Government Regulation-Products and Manufacturing. The manufacturing,
processing, formulation, packaging, labeling and advertising of the Company's
products are subject to regulation by federal agencies, including the Food
and Drug Administration (the "FDA"), the FTC, the Consumer Product Safety
Commission, the United States Department of Agriculture, the United States
Postal Service and the United States Environmental Protection Agency. These
activities are also subject to regulation by various agencies of the
countries, states and other localities in which the Company's products are
sold. In October 1994 the "Dietary Supplement Health and Education Act of
1994" ("DSHEA") was enacted. The DSHEA defines dietary supplements (which
include vitamins, minerals, nutritional supplements and herbs) and provides a
regulatory framework to ensure safe, quality dietary supplements, and the
dissemination of accurate information about such products. Dietary
supplements are regulated as foods under the DSHEA and the FDA is generally
prohibited from regulating the active ingredients in dietary supplements as
food additives, or as drugs unless product claims trigger drug status. The
DSHEA provides for specific nutritional labeling requirements for dietary
supplements effective January 1, 1997. The DSHEA permits substantiated,
truthful and non-misleading statements of nutritional support to be made in
labeling, such as statements describing general well-being from consumption of
a dietary ingredient or the role of a nutrient or dietary ingredient in
affecting or maintaining structure or function of the body. In addition, the
DSHEA authorizes the FDA to promulgate current Good Manufacturing Practices
("GMP") specific to the manufacture of dietary supplements to be modeled after
food GMP's. The Company currently manufactures its dietary supplement
products pursuant to food GMP's.
The Company cannot determine what effect currently proposed FDA
regulations or changed or amended regulations, when and if promulgated, will
have on its business in the future. Such regulations could, among other
things, require expanded or different labeling, the recall or discontinuance
of certain products, additional record keeping and expanded documentation of
the properties of certain products and scientific substantiation. In
addition, the Company cannot predict whether new legislation regulating its
activities will be enacted, which new legislation could have a material
adverse effect on the Company.
Product Liability. As a manufacturer and distributor, the Company could
become exposed to product liability claims. The Company has not had any such
claims to date. Although the Company maintains product liability insurance
which it believes to be adequate for its needs, there can be no assurance that
the Company will not be subject to claims in the future or that its insurance
coverage will be adequate.
Competition. The business of distributing and marketing nutritional
supplements, vitamins and minerals, personal care products, weight management
items, and other nutritional products offered by the Company is highly
competitive. Numerous manufacturers, distributors and retailers compete
actively for consumers and for distributors. The Company competes directly
with other entities that manufacture, market and distribute nutritional and
personal care products in each of its product lines. The Company competes
with these entities by emphasizing the value and high quality of its products
as well as the convenience and financial benefits afforded by its network
marketing system. However, many of the Company's competitors are
substantially larger than the Company and have greater financial resources and
broader name recognition. The market is highly sensitive to the introduction
of new products that may rapidly capture a significant share of the market.
12
As a result, the Company's ability toremain competitive depends in part upon
the successful introduction of new products. The Company is also subject to
significant competition from other marketing organizations for the recruitment
of distributors. The Company's ability to remain competitive depends, in
significant part, on the Company's success in recruiting and retaining
distributors. There can be no assurance that the Company's programs for
recruiting and retaining distributors will be successful. The Company competes
for the time, attention and commitment of its independent distributor force. The
pool of individuals interested in the business opportunities presented by direct
selling tends to be limited in each market, and it is reduced to the extent
other network marketing companies successfully recruit these individuals into
their businesses. Although management believes the Company offers an attractive
opportunity for distributors, there can be no assurance that other marketing
companies will not be able to recruit the Company's existing distributors or
deplete the pool of potential distributors in a given market.

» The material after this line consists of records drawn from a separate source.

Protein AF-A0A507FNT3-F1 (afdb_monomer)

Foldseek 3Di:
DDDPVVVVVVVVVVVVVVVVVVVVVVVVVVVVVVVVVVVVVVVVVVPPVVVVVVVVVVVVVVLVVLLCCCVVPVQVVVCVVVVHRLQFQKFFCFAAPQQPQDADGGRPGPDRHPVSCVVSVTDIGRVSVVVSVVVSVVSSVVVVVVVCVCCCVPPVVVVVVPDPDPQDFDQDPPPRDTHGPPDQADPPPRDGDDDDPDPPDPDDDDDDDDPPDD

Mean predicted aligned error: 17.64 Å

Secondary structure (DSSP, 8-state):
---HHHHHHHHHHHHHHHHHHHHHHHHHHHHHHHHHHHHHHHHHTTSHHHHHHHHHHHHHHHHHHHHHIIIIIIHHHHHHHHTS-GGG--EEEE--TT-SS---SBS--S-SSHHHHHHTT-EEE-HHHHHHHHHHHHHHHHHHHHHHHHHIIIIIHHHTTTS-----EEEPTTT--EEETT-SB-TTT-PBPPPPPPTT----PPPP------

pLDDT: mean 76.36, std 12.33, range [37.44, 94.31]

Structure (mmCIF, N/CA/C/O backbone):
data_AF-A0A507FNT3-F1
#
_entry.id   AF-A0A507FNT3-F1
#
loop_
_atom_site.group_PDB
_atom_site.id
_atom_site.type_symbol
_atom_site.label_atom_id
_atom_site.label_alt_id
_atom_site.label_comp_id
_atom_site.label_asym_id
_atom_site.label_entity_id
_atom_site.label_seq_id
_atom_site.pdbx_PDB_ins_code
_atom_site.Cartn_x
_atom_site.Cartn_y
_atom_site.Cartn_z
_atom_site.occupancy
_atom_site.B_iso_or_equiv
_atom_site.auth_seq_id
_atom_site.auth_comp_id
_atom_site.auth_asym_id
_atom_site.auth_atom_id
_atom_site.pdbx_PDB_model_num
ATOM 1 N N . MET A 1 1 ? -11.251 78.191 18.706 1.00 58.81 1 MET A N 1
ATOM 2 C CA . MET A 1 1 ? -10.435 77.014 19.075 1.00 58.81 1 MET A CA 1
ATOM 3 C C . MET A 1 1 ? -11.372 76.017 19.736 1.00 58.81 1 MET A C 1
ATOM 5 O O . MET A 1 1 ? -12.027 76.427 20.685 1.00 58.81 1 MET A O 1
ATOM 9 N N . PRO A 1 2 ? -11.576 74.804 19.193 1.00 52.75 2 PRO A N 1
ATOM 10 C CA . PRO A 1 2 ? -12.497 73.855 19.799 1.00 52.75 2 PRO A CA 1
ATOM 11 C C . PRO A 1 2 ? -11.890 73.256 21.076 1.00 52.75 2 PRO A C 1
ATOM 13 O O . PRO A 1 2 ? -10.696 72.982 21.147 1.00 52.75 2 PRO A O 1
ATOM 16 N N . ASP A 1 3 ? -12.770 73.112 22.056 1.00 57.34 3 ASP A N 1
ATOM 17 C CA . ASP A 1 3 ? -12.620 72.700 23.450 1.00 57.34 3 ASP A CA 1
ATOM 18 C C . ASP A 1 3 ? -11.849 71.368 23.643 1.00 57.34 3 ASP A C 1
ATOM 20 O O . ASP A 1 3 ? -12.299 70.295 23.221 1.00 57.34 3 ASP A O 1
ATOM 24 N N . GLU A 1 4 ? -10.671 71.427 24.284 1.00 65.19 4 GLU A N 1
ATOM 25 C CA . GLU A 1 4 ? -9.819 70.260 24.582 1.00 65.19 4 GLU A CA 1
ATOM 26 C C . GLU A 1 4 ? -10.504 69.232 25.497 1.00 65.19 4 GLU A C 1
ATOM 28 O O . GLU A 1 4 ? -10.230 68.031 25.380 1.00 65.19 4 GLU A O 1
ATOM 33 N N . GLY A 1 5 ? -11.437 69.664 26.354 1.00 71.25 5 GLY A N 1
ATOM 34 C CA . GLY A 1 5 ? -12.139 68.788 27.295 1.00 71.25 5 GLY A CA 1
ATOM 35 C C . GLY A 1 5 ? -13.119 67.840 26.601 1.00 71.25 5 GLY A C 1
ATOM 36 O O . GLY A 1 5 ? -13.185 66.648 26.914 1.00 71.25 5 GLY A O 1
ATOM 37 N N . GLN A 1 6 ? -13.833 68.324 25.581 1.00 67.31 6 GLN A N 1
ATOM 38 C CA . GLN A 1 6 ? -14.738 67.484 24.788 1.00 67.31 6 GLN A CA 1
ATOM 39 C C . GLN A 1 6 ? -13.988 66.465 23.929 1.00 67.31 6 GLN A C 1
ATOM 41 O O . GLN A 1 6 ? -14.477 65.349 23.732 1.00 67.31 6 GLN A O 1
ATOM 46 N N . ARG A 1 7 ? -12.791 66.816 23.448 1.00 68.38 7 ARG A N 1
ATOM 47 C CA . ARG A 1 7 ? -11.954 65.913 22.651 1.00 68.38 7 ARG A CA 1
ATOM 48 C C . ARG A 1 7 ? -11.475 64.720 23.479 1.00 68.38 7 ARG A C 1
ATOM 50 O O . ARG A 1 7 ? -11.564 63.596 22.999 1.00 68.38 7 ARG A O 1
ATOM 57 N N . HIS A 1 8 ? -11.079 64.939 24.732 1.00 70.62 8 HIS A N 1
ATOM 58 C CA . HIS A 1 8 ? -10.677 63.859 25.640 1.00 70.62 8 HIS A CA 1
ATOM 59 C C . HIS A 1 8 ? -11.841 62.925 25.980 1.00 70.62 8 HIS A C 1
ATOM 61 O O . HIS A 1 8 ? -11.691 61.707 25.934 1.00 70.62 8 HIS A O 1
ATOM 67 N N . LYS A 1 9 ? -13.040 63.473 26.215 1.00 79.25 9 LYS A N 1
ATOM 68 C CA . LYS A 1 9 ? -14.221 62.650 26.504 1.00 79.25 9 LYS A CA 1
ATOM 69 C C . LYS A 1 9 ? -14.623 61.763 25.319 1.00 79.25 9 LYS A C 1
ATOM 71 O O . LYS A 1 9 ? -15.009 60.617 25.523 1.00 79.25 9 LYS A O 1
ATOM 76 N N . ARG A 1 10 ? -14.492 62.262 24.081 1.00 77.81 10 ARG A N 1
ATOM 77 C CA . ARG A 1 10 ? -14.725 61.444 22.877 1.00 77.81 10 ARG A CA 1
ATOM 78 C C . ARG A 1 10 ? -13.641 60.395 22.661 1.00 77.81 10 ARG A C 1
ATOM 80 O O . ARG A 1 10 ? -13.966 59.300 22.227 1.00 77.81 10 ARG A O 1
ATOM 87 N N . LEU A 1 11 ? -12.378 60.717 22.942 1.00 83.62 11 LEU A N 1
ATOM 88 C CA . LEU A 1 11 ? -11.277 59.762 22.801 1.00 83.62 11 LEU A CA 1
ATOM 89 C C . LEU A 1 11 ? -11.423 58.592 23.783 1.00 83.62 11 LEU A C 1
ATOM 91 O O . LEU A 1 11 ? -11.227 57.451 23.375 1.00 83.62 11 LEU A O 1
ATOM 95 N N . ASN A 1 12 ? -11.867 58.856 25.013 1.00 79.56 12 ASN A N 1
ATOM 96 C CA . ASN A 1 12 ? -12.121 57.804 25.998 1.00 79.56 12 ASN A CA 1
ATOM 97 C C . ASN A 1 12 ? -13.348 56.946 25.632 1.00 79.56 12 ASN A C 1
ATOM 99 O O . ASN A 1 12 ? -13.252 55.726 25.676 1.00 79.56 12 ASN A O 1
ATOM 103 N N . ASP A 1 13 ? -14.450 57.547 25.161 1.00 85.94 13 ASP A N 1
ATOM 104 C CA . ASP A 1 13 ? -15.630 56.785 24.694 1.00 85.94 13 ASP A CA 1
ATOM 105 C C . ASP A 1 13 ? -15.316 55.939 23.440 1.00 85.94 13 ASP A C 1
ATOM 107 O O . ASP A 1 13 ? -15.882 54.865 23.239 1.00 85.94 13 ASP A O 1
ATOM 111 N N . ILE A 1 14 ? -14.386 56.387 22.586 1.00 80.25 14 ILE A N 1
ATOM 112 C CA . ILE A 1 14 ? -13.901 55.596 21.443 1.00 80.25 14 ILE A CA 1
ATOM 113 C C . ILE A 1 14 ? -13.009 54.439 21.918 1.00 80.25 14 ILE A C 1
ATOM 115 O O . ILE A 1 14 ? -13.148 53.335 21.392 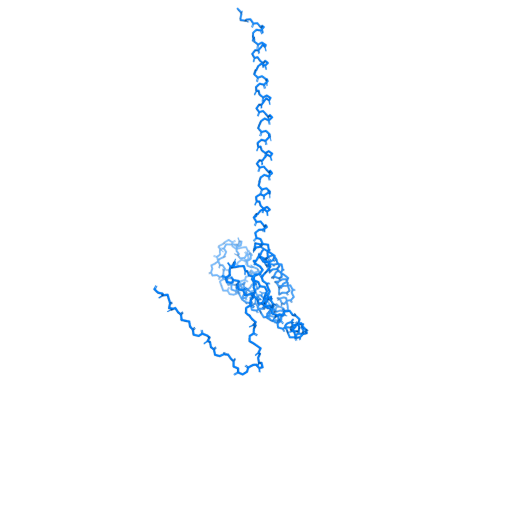1.00 80.25 14 ILE A O 1
ATOM 119 N N . ALA A 1 15 ? -12.132 54.668 22.902 1.00 79.62 15 ALA A N 1
ATOM 120 C CA . ALA A 1 15 ? -11.251 53.642 23.459 1.00 79.62 15 ALA A CA 1
ATOM 121 C C . ALA A 1 15 ? -12.046 52.512 24.141 1.00 79.62 15 ALA A C 1
ATOM 123 O O . ALA A 1 15 ? -11.867 51.348 23.784 1.00 79.62 15 ALA A O 1
ATOM 124 N N . GLU A 1 16 ? -13.015 5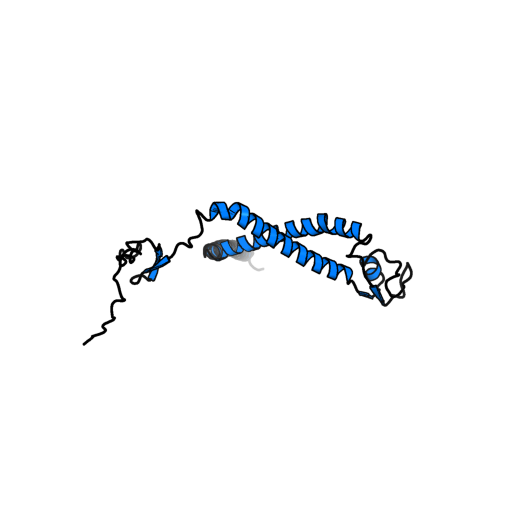2.842 25.001 1.00 83.38 16 GLU A N 1
ATOM 125 C CA . GLU A 1 16 ? -13.866 51.852 25.686 1.00 83.38 16 GLU A CA 1
ATOM 126 C C . GLU A 1 16 ? -14.711 51.025 24.696 1.00 83.38 16 GLU A C 1
ATOM 128 O O . GLU A 1 16 ? -14.879 49.813 24.849 1.00 83.38 16 GLU A O 1
ATOM 133 N N . ARG A 1 17 ? -15.204 51.639 23.607 1.00 79.06 17 ARG A N 1
ATOM 134 C CA . ARG A 1 17 ? -15.910 50.916 22.527 1.00 79.06 17 ARG A CA 1
ATOM 135 C C . ARG A 1 17 ? -15.001 49.984 21.729 1.00 79.06 17 ARG A C 1
ATOM 137 O O . ARG A 1 17 ? -15.498 49.024 21.133 1.00 79.06 17 ARG A O 1
ATOM 144 N N . MET A 1 18 ? -13.704 50.274 21.671 1.00 78.00 18 MET A N 1
ATOM 145 C CA . MET A 1 18 ? -12.719 49.438 20.989 1.00 78.00 18 MET A CA 1
ATOM 146 C C . MET A 1 18 ? -12.363 48.218 21.843 1.00 78.00 18 MET A C 1
ATOM 148 O O . MET A 1 18 ? -12.367 47.101 21.325 1.00 78.00 18 MET A O 1
ATOM 152 N N . GLU A 1 19 ? -12.166 48.416 23.148 1.00 75.56 19 GLU A N 1
ATOM 153 C CA . GLU A 1 19 ? -11.913 47.345 24.122 1.00 75.56 19 GLU A CA 1
ATOM 154 C C . GLU A 1 19 ? -13.101 46.376 24.219 1.00 75.56 19 GLU A C 1
ATOM 156 O O . GLU A 1 19 ? -12.920 45.167 24.069 1.00 75.56 19 GLU A O 1
ATOM 161 N N . MET A 1 20 ? -14.338 46.890 24.278 1.00 69.06 20 MET A N 1
ATOM 162 C CA . MET A 1 20 ? -15.547 46.049 24.248 1.00 69.06 20 MET A CA 1
ATOM 163 C C . MET A 1 20 ? -15.658 45.181 22.981 1.00 69.06 20 MET A C 1
ATOM 165 O O . MET A 1 20 ? -16.195 44.072 23.018 1.00 69.06 20 MET A O 1
ATOM 169 N N . ARG A 1 21 ? -15.169 45.664 21.831 1.00 70.19 21 ARG A N 1
ATOM 170 C CA . ARG A 1 21 ? -15.184 44.898 20.572 1.00 70.19 21 ARG A CA 1
ATOM 171 C C . ARG A 1 21 ? -14.075 43.851 20.500 1.00 70.19 21 ARG A C 1
ATOM 173 O O . ARG A 1 21 ? -14.284 42.822 19.858 1.00 70.19 21 ARG A O 1
ATOM 180 N N . LEU A 1 22 ? -12.937 44.092 21.149 1.00 75.06 22 LEU A N 1
ATOM 181 C CA . LEU A 1 22 ? -11.828 43.140 21.235 1.00 75.06 22 LEU A CA 1
ATOM 182 C C . LEU A 1 22 ? -12.210 41.917 22.077 1.00 75.06 22 LEU A C 1
ATOM 184 O O . LEU A 1 22 ? -12.033 40.787 21.617 1.00 75.06 22 LEU A O 1
ATOM 188 N N . GLU A 1 23 ? -12.823 42.123 23.243 1.00 70.56 23 GLU A N 1
ATOM 189 C CA . GLU A 1 23 ? -13.263 41.022 24.112 1.00 70.56 23 GLU A CA 1
ATOM 190 C C . GLU A 1 23 ? -14.417 40.218 23.489 1.00 70.56 23 GLU A C 1
ATOM 192 O O . GLU A 1 23 ? -14.391 38.984 23.471 1.00 70.56 23 GLU A O 1
ATOM 197 N N . ALA A 1 24 ? -15.391 40.896 22.870 1.00 69.50 24 ALA A N 1
ATOM 198 C CA . ALA A 1 24 ? -16.499 40.237 22.173 1.00 69.50 24 ALA A CA 1
ATOM 199 C C . ALA A 1 24 ? -16.052 39.456 20.918 1.00 69.50 24 ALA A C 1
ATOM 201 O O . ALA A 1 24 ? -16.678 38.458 20.546 1.00 69.50 24 ALA A O 1
ATOM 202 N N . GLY A 1 25 ? -14.980 39.899 20.251 1.00 61.03 25 GLY A N 1
ATOM 203 C CA . GLY A 1 25 ? -14.382 39.201 19.112 1.00 61.03 25 GLY A CA 1
ATOM 204 C C . GLY A 1 25 ? -13.641 37.926 19.519 1.00 61.03 25 GLY A C 1
ATOM 205 O O . GLY A 1 25 ? -13.788 36.901 18.854 1.00 61.03 25 GLY A O 1
ATOM 206 N N . ALA A 1 26 ? -12.900 37.972 20.631 1.00 64.56 26 ALA A N 1
ATOM 207 C CA . ALA A 1 26 ? -12.140 36.837 21.158 1.00 64.56 26 ALA A CA 1
ATOM 208 C C . ALA A 1 26 ? -13.036 35.715 21.717 1.00 64.56 26 ALA A C 1
ATOM 210 O O . ALA A 1 26 ? -12.723 34.533 21.569 1.00 64.56 26 ALA A O 1
ATOM 211 N N . LEU A 1 27 ? -14.185 36.058 22.310 1.00 57.34 27 LEU A N 1
ATOM 212 C CA . LEU A 1 27 ? -15.114 35.059 22.846 1.00 57.34 27 LEU A CA 1
ATOM 213 C C . LEU A 1 27 ? -15.798 34.243 21.732 1.00 57.34 27 LEU A C 1
ATOM 215 O O . LEU A 1 27 ? -15.942 33.028 21.847 1.00 57.34 27 LEU A O 1
ATOM 219 N N . LYS A 1 28 ? -16.153 34.890 20.611 1.00 64.31 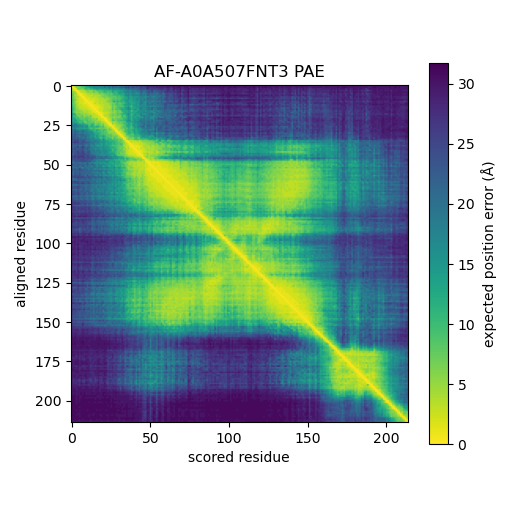28 LYS A N 1
ATOM 220 C CA . LYS A 1 28 ? -16.786 34.223 19.457 1.00 64.31 28 LYS A CA 1
ATOM 221 C C . LYS A 1 28 ? -15.855 33.243 18.744 1.00 64.31 28 LYS A C 1
ATOM 223 O O . LYS A 1 28 ? -16.314 32.213 18.251 1.00 64.31 28 LYS A O 1
ATOM 228 N N . THR A 1 29 ? -14.557 33.534 18.680 1.00 60.62 29 THR A N 1
ATOM 229 C CA . THR A 1 29 ? -13.564 32.610 18.112 1.00 60.62 29 THR A CA 1
ATOM 230 C C . THR A 1 29 ? -13.265 31.437 19.055 1.00 60.62 29 THR A C 1
ATOM 232 O O . THR A 1 29 ? -13.065 30.318 18.578 1.00 60.62 29 THR A O 1
ATOM 235 N N . ALA A 1 30 ? -13.330 31.633 20.376 1.00 59.47 30 ALA A N 1
ATOM 236 C CA . ALA A 1 30 ? -13.220 30.551 21.361 1.00 59.47 30 ALA A CA 1
ATOM 237 C C . ALA A 1 30 ? -14.434 29.592 21.335 1.00 59.47 30 ALA A C 1
ATOM 239 O O . ALA A 1 30 ? -14.278 28.372 21.359 1.00 59.47 30 ALA A O 1
ATOM 240 N N . GLU A 1 31 ? -15.651 30.117 21.193 1.00 60.50 31 GLU A N 1
ATOM 241 C CA . GLU A 1 31 ? -16.875 29.302 21.130 1.00 60.50 31 GLU A CA 1
ATOM 242 C C . GLU A 1 31 ? -16.968 28.492 19.817 1.00 60.50 31 GLU A C 1
ATOM 244 O O . GLU A 1 31 ? -17.323 27.308 19.807 1.00 60.50 31 GLU A O 1
ATOM 249 N N . ALA A 1 32 ? -16.536 29.089 18.698 1.00 60.19 32 ALA A N 1
ATOM 250 C CA . ALA A 1 32 ? -16.449 28.410 17.404 1.00 60.19 32 ALA A CA 1
ATOM 251 C C . ALA A 1 32 ? -15.405 27.276 17.398 1.00 60.19 32 ALA A C 1
ATOM 253 O O . ALA A 1 32 ? -15.633 26.230 16.788 1.00 60.19 32 ALA A O 1
ATOM 254 N N . THR A 1 33 ? -14.289 27.436 18.115 1.00 61.12 33 THR A N 1
ATOM 255 C CA . THR A 1 33 ? -13.235 26.411 18.210 1.00 61.12 33 THR A CA 1
ATOM 256 C C . THR A 1 33 ? -13.611 25.251 19.141 1.00 61.12 33 THR A C 1
ATOM 258 O O . THR A 1 33 ? -13.271 24.106 18.841 1.00 61.12 33 THR A O 1
ATOM 261 N N . MET A 1 34 ? -14.404 25.488 20.194 1.00 61.06 34 MET A N 1
ATOM 262 C CA . MET A 1 34 ? -14.974 24.421 21.037 1.00 61.06 34 MET A CA 1
ATOM 263 C C . MET A 1 34 ? -16.071 23.610 20.324 1.00 61.06 34 MET A C 1
ATOM 265 O O . MET A 1 34 ? -16.174 22.395 20.517 1.00 61.06 34 MET A O 1
ATOM 269 N N . SER A 1 35 ? -16.864 24.253 19.461 1.00 72.94 35 SER A N 1
ATOM 270 C CA . SER A 1 35 ? -17.960 23.583 18.746 1.00 72.94 35 SER A CA 1
ATOM 271 C C . SER A 1 35 ? -17.485 22.631 17.641 1.00 72.94 35 SER A C 1
ATOM 273 O O . SER A 1 35 ? -18.096 21.584 17.436 1.00 72.94 35 SER A O 1
ATOM 275 N N . LEU A 1 36 ? -16.365 22.927 16.975 1.00 80.38 36 LEU A N 1
ATOM 276 C CA . LEU A 1 36 ? -15.802 22.084 15.913 1.00 80.38 36 LEU A CA 1
ATOM 277 C C . LEU A 1 36 ? -15.245 20.759 16.448 1.00 80.38 36 LEU A C 1
ATOM 279 O O . LEU A 1 36 ? -15.515 19.702 15.878 1.00 80.38 36 LEU A O 1
ATOM 283 N N . GLY A 1 37 ? -14.522 20.796 17.571 1.00 82.50 37 GLY A N 1
ATOM 284 C CA . GLY A 1 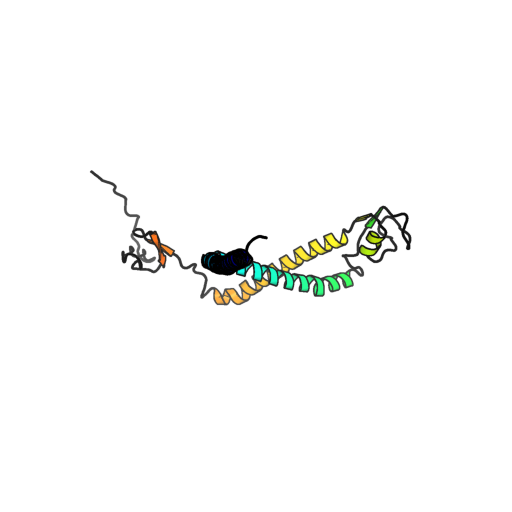37 ? -14.016 19.589 18.230 1.00 82.50 37 GLY A CA 1
ATOM 285 C C . GLY A 1 37 ? -15.145 18.706 18.764 1.00 82.50 37 GLY A C 1
ATOM 286 O O . GLY A 1 37 ? -15.144 17.497 18.538 1.00 82.50 37 GLY A O 1
ATOM 287 N N . ALA A 1 38 ? -16.153 19.311 19.400 1.00 83.44 38 ALA A N 1
ATOM 288 C CA . ALA A 1 38 ? -17.338 18.595 19.867 1.00 83.44 38 ALA A CA 1
ATOM 289 C C . ALA A 1 38 ? -18.151 17.997 18.703 1.00 83.44 38 ALA A C 1
ATOM 291 O O . ALA A 1 38 ? -18.576 16.844 18.781 1.00 83.44 38 ALA A O 1
ATOM 292 N N . ALA A 1 39 ? -18.310 18.732 17.595 1.00 81.25 39 ALA A N 1
ATOM 293 C CA . ALA A 1 39 ? -18.966 18.243 16.383 1.00 81.25 39 ALA A CA 1
ATOM 294 C C . ALA A 1 39 ? -18.193 17.086 15.725 1.00 81.25 39 ALA A C 1
ATOM 296 O O . ALA A 1 39 ? -18.803 16.127 15.251 1.00 81.25 39 ALA A O 1
ATOM 297 N N . PHE A 1 40 ? -16.859 17.132 15.742 1.00 82.69 40 PHE A N 1
ATOM 298 C CA . PHE A 1 40 ? -16.005 16.056 15.242 1.00 82.69 40 PHE A CA 1
ATOM 299 C C . PHE A 1 40 ? -16.065 14.804 16.128 1.00 82.69 40 PHE A C 1
ATOM 301 O O . PHE A 1 40 ? -16.237 13.700 15.616 1.00 82.69 40 PHE A O 1
ATOM 308 N N . PHE A 1 41 ? -16.024 14.955 17.454 1.00 82.56 41 PHE A N 1
ATOM 309 C CA . PHE A 1 41 ? -16.229 13.838 18.383 1.00 82.56 41 PHE A CA 1
ATOM 310 C C . PHE A 1 41 ? -17.630 13.227 18.251 1.00 82.56 41 PHE A C 1
ATOM 312 O O . PHE A 1 41 ? -17.763 12.006 18.218 1.00 82.56 41 PHE A O 1
ATOM 319 N N . ALA A 1 42 ? -18.672 14.050 18.098 1.00 83.00 42 ALA A N 1
ATOM 320 C CA . ALA A 1 42 ? -20.033 13.584 17.828 1.00 83.00 42 ALA A CA 1
ATOM 321 C C . ALA A 1 42 ? -20.155 12.861 16.473 1.00 83.00 42 ALA A C 1
ATOM 323 O O . ALA A 1 42 ? -21.004 11.984 16.315 1.00 83.00 42 ALA A O 1
ATOM 324 N N . PHE A 1 43 ? -19.307 13.200 15.498 1.00 82.81 43 PHE A N 1
ATOM 325 C CA . PHE A 1 43 ? -19.213 12.514 14.210 1.00 82.81 43 PHE A CA 1
ATOM 326 C C . PHE A 1 43 ? -18.476 11.169 14.315 1.00 82.81 43 PHE A C 1
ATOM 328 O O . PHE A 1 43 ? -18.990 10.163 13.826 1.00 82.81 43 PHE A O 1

Expansion Into Foreign Markets. The Company has announced its intentions
to expand into markets outside North America. However, there can be no
assurance that the Company can open markets on a timely basis or that such new
markets will prove to be profitable. Significant regulatory and legal
barriers must be overcome before marketing can begin in any foreign market.
Also, before marketing has commenced, it is difficult to assess the extent to
which the Company's products and sales techniques will be successful in any
given country. In addition to significant regulatory barriers, the Company
may also expect problems related to entering new markets with different
cultural bases and legal systems from those encountered elsewhere. Expansion
of the Company's operations into new markets may require substantial working
capital and capital requirements associated with regulatory compliance. There
can be no assurance that the Company will be able to obtain necessary permits
and approvals or that it will have sufficient capital to finance its expansion
efforts in a timely manner.
Risks Associated With Rapid Growth. Since commencing operations after
the spin-off from Gull in 1992, the Company has experienced rapid growth. The
management challenges imposed by, and encountered by the Company as a result
of this growth include significant growth in the number of employees and
distributors, needed expansion of facilities and acquisition of capital
equipment and information systems to accommodate growth and additions and
modifications to the Company's product lines, and expansion into new markets.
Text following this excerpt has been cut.